We must be caring and merciful to the borrower, as we have discussed. That respect means, at the least, that we can’t humiliate the borrower. If the debtor is acting unreasonably and inappropriately, the court can enforce the lender’s rights. But the lender, recall, can’t act as a lord and master. Going into another’s home or acting by force shows an interest in the property that is an interest of the bloated self. The Source of our wealth and property is God, not really us. We are stewards. We do possess and have advantage in our possessions. But we serve God through using what we own, in part, to help others as God expects. Our acting as sovereign doesn’t fit the picture in which God is the only sovereign.
4. (3 Readings)
Deuteronomy 24: 10-13 10 When you make any kind of loan to your neighbor, you are not to enter his house to take his collateral. 11 You must stand outside, and the borrower will bring the collateral outside to you. 12 If he is poor, you are not to go to bed with what he gave as collateral in your possession; 13 rather, you must restore the pledged item at sunset; then he will go to sleep wearing his garment and bless you. This will be an upright deed of yours before the Lord your God.
Deuteronomy 24:6 No one may take a mill or even an upper millstone as collateral for a loan, because that would be taking as collateral the debtor’s very means of sustenance.
Deuteronomy 24:17 17 You are not to deprive the foreigner or the orphan of the justice which is his due, and you are not to take a widow’s clothing as collateral for a loan.
Q1. When we do make loans, what limits are placed on the lender? Why?
The first of these suggests that if you take clothing as collateral, you must return it at night lest he not be in need of the warmth of the clothing. The second presents the image of taking collateral that would destroy the borrower's very means of sustaining life as the absence of the millstone would make it extremely difficult to mill grain into bread for his family.
And in the case of Deuteronomy 24:17, essentially, the sages say, whether rich or poor, the widow has suffered such a loss and is so vulnerable that she merits special protection in the form of not being required to give a pledge at all. This certainly invites the thought - though we won’t explore it today - that others in such a condition might merit similar leniency.
Conclusion
We wrap up our general discussion today of guidance regarding our relationship with others with this specific matter of lending to others. What do we take away from today’s study of lending as a coda to the broader discussion we’ve had over the past several weeks?
It illustrates God’s interest in how we treat those in need. We are required to help one in need of a loan and do so with restraints on our control of whatever collateral we might take as security for the loan. In the case of such loans, we are constrained as to profiting from them, especially when we fail to treat the other, the borrower, with respect and fairness, at a minimum. As in all relations with others, there’s required mutuality of both parties. So, assuming any reasonable capacity to repay, the borrower bears a duty, too, a Divinely placed obligation to repay.

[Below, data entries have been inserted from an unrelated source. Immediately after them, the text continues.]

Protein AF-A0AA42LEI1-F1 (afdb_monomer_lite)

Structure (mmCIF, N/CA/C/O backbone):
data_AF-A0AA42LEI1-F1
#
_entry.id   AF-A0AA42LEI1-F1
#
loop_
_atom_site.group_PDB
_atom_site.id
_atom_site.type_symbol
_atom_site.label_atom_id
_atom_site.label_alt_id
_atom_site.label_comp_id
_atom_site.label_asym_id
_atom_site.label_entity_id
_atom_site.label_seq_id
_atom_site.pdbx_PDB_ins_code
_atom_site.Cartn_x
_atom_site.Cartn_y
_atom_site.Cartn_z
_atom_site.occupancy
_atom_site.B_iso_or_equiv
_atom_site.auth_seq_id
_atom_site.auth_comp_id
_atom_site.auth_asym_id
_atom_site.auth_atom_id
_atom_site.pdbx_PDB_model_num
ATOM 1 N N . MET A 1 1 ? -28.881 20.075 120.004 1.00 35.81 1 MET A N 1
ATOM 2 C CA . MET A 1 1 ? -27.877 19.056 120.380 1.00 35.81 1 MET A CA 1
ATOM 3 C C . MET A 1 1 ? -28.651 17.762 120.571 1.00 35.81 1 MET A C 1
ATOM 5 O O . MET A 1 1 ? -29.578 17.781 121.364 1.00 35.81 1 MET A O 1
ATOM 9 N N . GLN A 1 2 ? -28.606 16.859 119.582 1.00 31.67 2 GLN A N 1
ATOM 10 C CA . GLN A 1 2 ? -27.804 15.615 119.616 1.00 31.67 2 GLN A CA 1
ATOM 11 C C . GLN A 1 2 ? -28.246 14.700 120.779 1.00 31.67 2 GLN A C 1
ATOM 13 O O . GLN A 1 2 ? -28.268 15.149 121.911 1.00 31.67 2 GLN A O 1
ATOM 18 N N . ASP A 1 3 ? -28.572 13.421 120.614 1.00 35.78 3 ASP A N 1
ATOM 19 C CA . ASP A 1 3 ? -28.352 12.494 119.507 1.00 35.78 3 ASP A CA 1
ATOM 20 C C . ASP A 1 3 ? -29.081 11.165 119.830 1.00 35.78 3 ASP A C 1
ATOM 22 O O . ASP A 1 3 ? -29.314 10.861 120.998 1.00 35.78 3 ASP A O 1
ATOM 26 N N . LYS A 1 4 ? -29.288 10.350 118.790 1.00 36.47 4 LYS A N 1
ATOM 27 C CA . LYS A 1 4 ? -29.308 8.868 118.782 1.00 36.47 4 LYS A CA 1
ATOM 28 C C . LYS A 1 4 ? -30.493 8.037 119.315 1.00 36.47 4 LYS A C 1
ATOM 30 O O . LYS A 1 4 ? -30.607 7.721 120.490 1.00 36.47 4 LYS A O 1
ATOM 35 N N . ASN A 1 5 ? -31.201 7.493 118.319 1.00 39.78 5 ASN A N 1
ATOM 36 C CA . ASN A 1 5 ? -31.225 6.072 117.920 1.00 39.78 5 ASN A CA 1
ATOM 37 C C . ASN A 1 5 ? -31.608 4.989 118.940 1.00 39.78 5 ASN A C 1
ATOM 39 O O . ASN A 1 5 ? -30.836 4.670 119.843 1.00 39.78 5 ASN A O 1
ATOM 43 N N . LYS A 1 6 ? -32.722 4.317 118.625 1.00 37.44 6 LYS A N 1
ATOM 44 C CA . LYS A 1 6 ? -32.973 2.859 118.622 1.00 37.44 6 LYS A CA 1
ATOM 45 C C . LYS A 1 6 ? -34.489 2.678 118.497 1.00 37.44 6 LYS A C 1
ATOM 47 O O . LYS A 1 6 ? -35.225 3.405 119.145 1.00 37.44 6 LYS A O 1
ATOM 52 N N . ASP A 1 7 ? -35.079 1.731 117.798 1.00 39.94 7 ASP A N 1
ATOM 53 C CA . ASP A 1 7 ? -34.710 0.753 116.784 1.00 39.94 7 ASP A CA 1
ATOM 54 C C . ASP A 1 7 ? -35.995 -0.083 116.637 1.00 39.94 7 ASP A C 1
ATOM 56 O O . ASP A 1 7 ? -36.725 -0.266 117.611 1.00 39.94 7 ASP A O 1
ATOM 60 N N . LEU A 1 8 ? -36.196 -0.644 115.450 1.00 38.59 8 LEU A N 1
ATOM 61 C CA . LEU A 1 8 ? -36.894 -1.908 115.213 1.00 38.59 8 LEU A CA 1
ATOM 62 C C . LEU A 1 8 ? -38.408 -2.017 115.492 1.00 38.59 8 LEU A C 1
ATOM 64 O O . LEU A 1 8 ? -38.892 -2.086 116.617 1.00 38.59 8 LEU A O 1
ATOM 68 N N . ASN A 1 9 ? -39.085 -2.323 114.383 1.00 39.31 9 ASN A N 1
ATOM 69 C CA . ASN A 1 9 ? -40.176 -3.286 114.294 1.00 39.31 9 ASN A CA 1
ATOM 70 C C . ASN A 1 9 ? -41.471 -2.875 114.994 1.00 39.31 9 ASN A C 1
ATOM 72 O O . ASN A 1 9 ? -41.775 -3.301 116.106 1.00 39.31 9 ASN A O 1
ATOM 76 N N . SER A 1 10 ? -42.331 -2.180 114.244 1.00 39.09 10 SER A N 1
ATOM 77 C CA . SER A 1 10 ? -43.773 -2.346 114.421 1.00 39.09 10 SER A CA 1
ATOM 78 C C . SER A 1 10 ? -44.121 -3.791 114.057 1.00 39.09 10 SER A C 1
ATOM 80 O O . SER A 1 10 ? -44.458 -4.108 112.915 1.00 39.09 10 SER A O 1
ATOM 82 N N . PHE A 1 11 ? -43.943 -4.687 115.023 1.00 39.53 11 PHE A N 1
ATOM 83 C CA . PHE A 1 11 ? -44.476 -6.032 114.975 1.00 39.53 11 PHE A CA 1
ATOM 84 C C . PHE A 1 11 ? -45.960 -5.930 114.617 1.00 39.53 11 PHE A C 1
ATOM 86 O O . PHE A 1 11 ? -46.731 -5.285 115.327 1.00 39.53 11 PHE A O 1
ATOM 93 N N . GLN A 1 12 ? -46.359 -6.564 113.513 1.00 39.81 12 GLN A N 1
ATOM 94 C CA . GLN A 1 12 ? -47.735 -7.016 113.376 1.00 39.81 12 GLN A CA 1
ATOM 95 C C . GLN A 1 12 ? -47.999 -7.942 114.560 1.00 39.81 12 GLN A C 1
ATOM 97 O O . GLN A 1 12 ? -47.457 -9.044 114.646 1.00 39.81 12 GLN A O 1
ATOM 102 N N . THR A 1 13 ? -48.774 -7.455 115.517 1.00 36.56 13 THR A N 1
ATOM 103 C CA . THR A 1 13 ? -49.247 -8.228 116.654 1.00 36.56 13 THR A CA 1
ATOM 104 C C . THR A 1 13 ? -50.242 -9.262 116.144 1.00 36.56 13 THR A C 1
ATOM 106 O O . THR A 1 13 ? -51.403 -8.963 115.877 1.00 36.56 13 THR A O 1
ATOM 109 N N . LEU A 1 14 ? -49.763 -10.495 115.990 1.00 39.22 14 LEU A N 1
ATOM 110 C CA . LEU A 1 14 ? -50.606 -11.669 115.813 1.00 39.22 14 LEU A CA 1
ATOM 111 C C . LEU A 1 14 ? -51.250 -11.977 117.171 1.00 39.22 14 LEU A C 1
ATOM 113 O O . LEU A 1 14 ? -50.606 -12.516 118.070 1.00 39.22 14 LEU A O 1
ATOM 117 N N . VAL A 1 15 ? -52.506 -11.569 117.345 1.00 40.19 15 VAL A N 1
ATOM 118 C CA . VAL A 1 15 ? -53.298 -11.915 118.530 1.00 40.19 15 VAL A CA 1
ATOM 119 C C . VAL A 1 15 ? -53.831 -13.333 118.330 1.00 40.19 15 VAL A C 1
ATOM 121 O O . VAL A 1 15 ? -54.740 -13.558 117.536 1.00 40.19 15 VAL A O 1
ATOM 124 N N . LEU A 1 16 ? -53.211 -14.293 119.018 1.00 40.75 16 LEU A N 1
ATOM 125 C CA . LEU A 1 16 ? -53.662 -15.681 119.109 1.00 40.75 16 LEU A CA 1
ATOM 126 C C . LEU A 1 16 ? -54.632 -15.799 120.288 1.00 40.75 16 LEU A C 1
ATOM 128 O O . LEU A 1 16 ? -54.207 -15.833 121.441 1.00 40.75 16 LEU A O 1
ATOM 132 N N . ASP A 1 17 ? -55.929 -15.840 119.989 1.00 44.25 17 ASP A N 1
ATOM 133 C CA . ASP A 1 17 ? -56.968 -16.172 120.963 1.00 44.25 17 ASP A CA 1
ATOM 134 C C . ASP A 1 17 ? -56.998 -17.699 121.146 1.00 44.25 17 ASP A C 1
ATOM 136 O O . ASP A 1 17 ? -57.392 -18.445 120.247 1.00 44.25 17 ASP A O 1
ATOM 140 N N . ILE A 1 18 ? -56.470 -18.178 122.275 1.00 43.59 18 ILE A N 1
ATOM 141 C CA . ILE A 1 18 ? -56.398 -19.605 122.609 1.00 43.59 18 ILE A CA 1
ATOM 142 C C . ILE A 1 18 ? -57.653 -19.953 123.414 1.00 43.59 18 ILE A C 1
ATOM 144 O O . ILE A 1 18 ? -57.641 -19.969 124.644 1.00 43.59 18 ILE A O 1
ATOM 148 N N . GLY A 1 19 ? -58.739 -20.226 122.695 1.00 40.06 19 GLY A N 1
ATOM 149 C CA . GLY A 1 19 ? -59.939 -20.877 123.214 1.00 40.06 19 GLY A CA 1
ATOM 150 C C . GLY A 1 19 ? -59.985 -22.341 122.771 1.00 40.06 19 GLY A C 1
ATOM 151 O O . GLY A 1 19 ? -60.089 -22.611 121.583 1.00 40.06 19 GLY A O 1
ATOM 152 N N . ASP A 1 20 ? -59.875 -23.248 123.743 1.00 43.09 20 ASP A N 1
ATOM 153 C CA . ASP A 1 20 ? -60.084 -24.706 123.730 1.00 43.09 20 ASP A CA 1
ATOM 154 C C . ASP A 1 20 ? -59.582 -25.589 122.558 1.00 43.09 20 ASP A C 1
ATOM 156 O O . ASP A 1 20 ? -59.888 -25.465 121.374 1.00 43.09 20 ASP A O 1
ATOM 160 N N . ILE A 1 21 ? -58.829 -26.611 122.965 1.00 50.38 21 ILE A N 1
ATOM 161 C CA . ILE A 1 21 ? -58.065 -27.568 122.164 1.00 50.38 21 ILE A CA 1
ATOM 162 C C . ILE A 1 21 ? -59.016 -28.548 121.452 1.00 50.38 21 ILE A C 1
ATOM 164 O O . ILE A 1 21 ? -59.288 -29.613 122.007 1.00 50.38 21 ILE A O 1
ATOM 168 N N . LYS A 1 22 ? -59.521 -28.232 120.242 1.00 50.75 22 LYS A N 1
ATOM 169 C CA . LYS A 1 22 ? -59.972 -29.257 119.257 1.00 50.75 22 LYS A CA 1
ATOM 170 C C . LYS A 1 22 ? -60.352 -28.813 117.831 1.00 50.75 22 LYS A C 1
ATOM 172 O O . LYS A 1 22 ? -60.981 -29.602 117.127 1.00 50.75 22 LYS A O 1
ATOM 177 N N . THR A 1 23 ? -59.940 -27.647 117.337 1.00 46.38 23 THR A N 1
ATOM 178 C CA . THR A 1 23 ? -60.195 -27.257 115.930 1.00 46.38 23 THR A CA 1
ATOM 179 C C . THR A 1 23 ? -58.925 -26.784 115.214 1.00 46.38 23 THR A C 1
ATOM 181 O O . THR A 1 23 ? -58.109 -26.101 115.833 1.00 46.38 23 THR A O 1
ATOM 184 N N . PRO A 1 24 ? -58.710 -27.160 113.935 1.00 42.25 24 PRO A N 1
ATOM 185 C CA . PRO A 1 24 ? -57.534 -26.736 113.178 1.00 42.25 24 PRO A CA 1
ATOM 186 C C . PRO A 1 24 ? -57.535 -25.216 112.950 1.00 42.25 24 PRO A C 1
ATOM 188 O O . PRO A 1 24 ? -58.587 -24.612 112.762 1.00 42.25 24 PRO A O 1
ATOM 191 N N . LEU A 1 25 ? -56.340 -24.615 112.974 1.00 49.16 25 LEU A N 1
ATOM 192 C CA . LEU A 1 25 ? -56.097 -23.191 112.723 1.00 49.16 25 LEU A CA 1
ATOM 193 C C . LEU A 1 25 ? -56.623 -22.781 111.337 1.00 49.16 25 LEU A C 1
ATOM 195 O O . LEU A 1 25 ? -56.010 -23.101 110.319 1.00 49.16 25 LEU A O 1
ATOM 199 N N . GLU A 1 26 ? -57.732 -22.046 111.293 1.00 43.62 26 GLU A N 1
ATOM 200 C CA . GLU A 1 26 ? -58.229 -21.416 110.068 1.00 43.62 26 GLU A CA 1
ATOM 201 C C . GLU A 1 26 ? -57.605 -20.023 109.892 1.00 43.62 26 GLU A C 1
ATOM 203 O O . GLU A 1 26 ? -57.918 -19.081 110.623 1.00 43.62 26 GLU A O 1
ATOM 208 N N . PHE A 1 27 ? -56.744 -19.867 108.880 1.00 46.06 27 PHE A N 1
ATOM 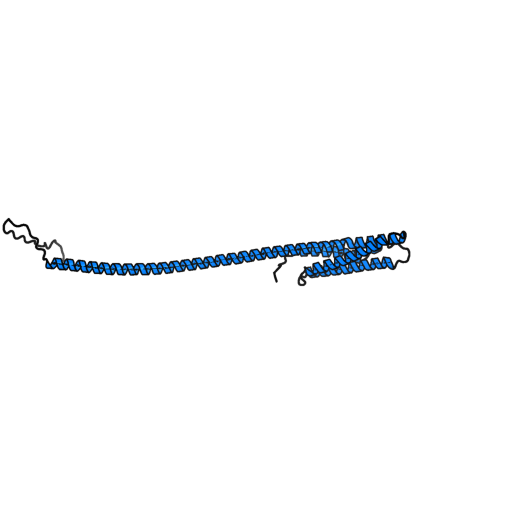209 C CA . PHE A 1 27 ? -56.386 -18.551 108.348 1.00 46.06 27 PHE A CA 1
ATOM 210 C C . PHE A 1 27 ? -57.591 -18.003 107.575 1.00 46.06 27 PHE A C 1
ATOM 212 O O . PHE A 1 27 ? -57.824 -18.371 106.424 1.00 46.06 27 PHE A O 1
ATOM 219 N N . LYS A 1 28 ? -58.370 -17.116 108.202 1.00 44.56 28 LYS A N 1
ATOM 220 C CA . LYS A 1 28 ? -59.407 -16.345 107.504 1.00 44.56 28 LYS A CA 1
ATOM 221 C C . LYS A 1 28 ? -58.746 -15.313 106.594 1.00 44.56 28 LYS A C 1
ATOM 223 O O . LYS A 1 28 ? -58.466 -14.192 107.005 1.00 44.56 28 LYS A O 1
ATOM 228 N N . ILE A 1 29 ? -58.491 -15.713 105.355 1.00 53.97 29 ILE A N 1
ATOM 229 C CA . ILE A 1 29 ? -58.204 -14.785 104.264 1.00 53.97 29 ILE A CA 1
ATOM 230 C C . ILE A 1 29 ? -59.557 -14.282 103.761 1.00 53.97 29 ILE A C 1
ATOM 232 O O . ILE A 1 29 ? -60.439 -15.068 103.414 1.00 53.97 29 ILE A O 1
ATOM 236 N N . ASP A 1 30 ? -59.740 -12.967 103.795 1.00 53.72 30 ASP A N 1
ATOM 237 C CA . ASP A 1 30 ? -60.979 -12.308 103.401 1.00 53.72 30 ASP A CA 1
ATOM 238 C C . ASP A 1 30 ? -61.232 -12.540 101.900 1.00 53.72 30 ASP A C 1
ATOM 240 O O . ASP A 1 30 ? -60.507 -12.014 101.050 1.00 53.72 30 ASP A O 1
ATOM 244 N N . GLN A 1 31 ? -62.240 -13.357 101.566 1.00 57.97 31 GLN A N 1
ATOM 245 C CA . GLN A 1 31 ? -62.556 -13.763 100.187 1.00 57.97 31 GLN A CA 1
ATOM 246 C C . GLN A 1 31 ? -62.709 -12.555 99.253 1.00 57.97 31 GLN A C 1
ATOM 248 O O . GLN A 1 31 ? -62.340 -12.617 98.084 1.00 57.97 31 GLN A O 1
ATOM 253 N N . THR A 1 32 ? -63.214 -11.433 99.767 1.00 60.44 32 THR A N 1
ATOM 254 C CA . THR A 1 32 ? -63.394 -10.199 98.993 1.00 60.44 32 THR A CA 1
ATOM 255 C C . THR A 1 32 ? -62.075 -9.584 98.526 1.00 60.44 32 THR A C 1
ATOM 257 O O . THR A 1 32 ? -61.997 -9.073 97.408 1.00 60.44 32 THR A O 1
ATOM 260 N N . THR A 1 33 ? -61.028 -9.676 99.345 1.00 65.88 33 THR A N 1
ATOM 261 C CA . THR A 1 33 ? -59.703 -9.128 99.030 1.00 65.88 33 THR A CA 1
ATOM 262 C C . THR A 1 33 ? -58.982 -10.003 97.998 1.00 65.88 33 THR A C 1
ATOM 264 O O . THR A 1 33 ? -58.290 -9.483 97.124 1.00 65.88 33 THR A O 1
ATOM 267 N N . ASP A 1 34 ? -59.214 -11.318 98.036 1.00 65.44 34 ASP A N 1
ATOM 268 C CA . ASP A 1 34 ? -58.601 -12.293 97.127 1.00 65.44 34 ASP A CA 1
ATOM 269 C C . ASP A 1 34 ? -59.182 -12.209 95.700 1.00 65.44 34 ASP A C 1
ATOM 271 O O . ASP A 1 34 ? -58.441 -12.122 94.722 1.00 65.44 34 ASP A O 1
ATOM 275 N N . TRP A 1 35 ? -60.510 -12.085 95.556 1.00 71.56 35 TRP A N 1
ATOM 276 C CA . TRP A 1 35 ? -61.159 -11.883 94.247 1.00 71.56 35 TRP A CA 1
ATOM 277 C C . TRP A 1 35 ? -60.740 -10.576 93.561 1.00 71.56 35 TRP A C 1
ATOM 279 O O . TRP A 1 35 ? -60.580 -10.536 92.335 1.00 71.56 35 TRP A O 1
ATOM 289 N N . TRP A 1 36 ? -60.535 -9.509 94.337 1.00 75.88 36 TRP A N 1
ATOM 290 C CA . TRP A 1 36 ? -60.031 -8.233 93.827 1.00 75.88 36 TRP A CA 1
ATOM 291 C C . TRP A 1 36 ? -58.569 -8.319 93.397 1.00 75.88 36 TRP A C 1
ATOM 293 O O . TRP A 1 36 ? -58.227 -7.827 92.321 1.00 75.88 36 TRP A O 1
ATOM 303 N N . ALA A 1 37 ? -57.719 -8.976 94.189 1.00 78.12 37 ALA A N 1
ATOM 304 C CA . ALA A 1 37 ? -56.318 -9.195 93.841 1.00 78.12 37 ALA A CA 1
ATOM 305 C C . ALA A 1 37 ? -56.175 -10.039 92.562 1.00 78.12 37 ALA A C 1
ATOM 307 O O . ALA A 1 37 ? -55.376 -9.702 91.682 1.00 78.12 37 ALA A O 1
ATOM 308 N N . LEU A 1 38 ? -56.992 -11.085 92.417 1.00 78.88 38 LEU A N 1
ATOM 309 C CA . LEU A 1 38 ? -57.007 -11.972 91.252 1.00 78.88 38 LEU A CA 1
ATOM 310 C C . LEU A 1 38 ? -57.536 -11.250 90.001 1.00 78.88 38 LEU A C 1
ATOM 312 O O . LEU A 1 38 ? -56.939 -11.325 88.930 1.00 78.88 38 LEU A O 1
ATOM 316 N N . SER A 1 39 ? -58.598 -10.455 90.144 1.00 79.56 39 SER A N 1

In sum, we vividly see the application of the principle of “love your neighbor as yourself.” We are always to consider the precise condition of the other person and act in a way that is loving and merciful and cognizant of that person’s true interests. While our discussion here has been about how we are to treat the many borrowers with different needs and circumstances we might encounter, it nicely demonstrates the broader framework we’ve been considering for the past several weeks - how we are to relate in all ways to the many others, all God’s creatures, with whom we live and with whom we share God’s world that is home to all of us.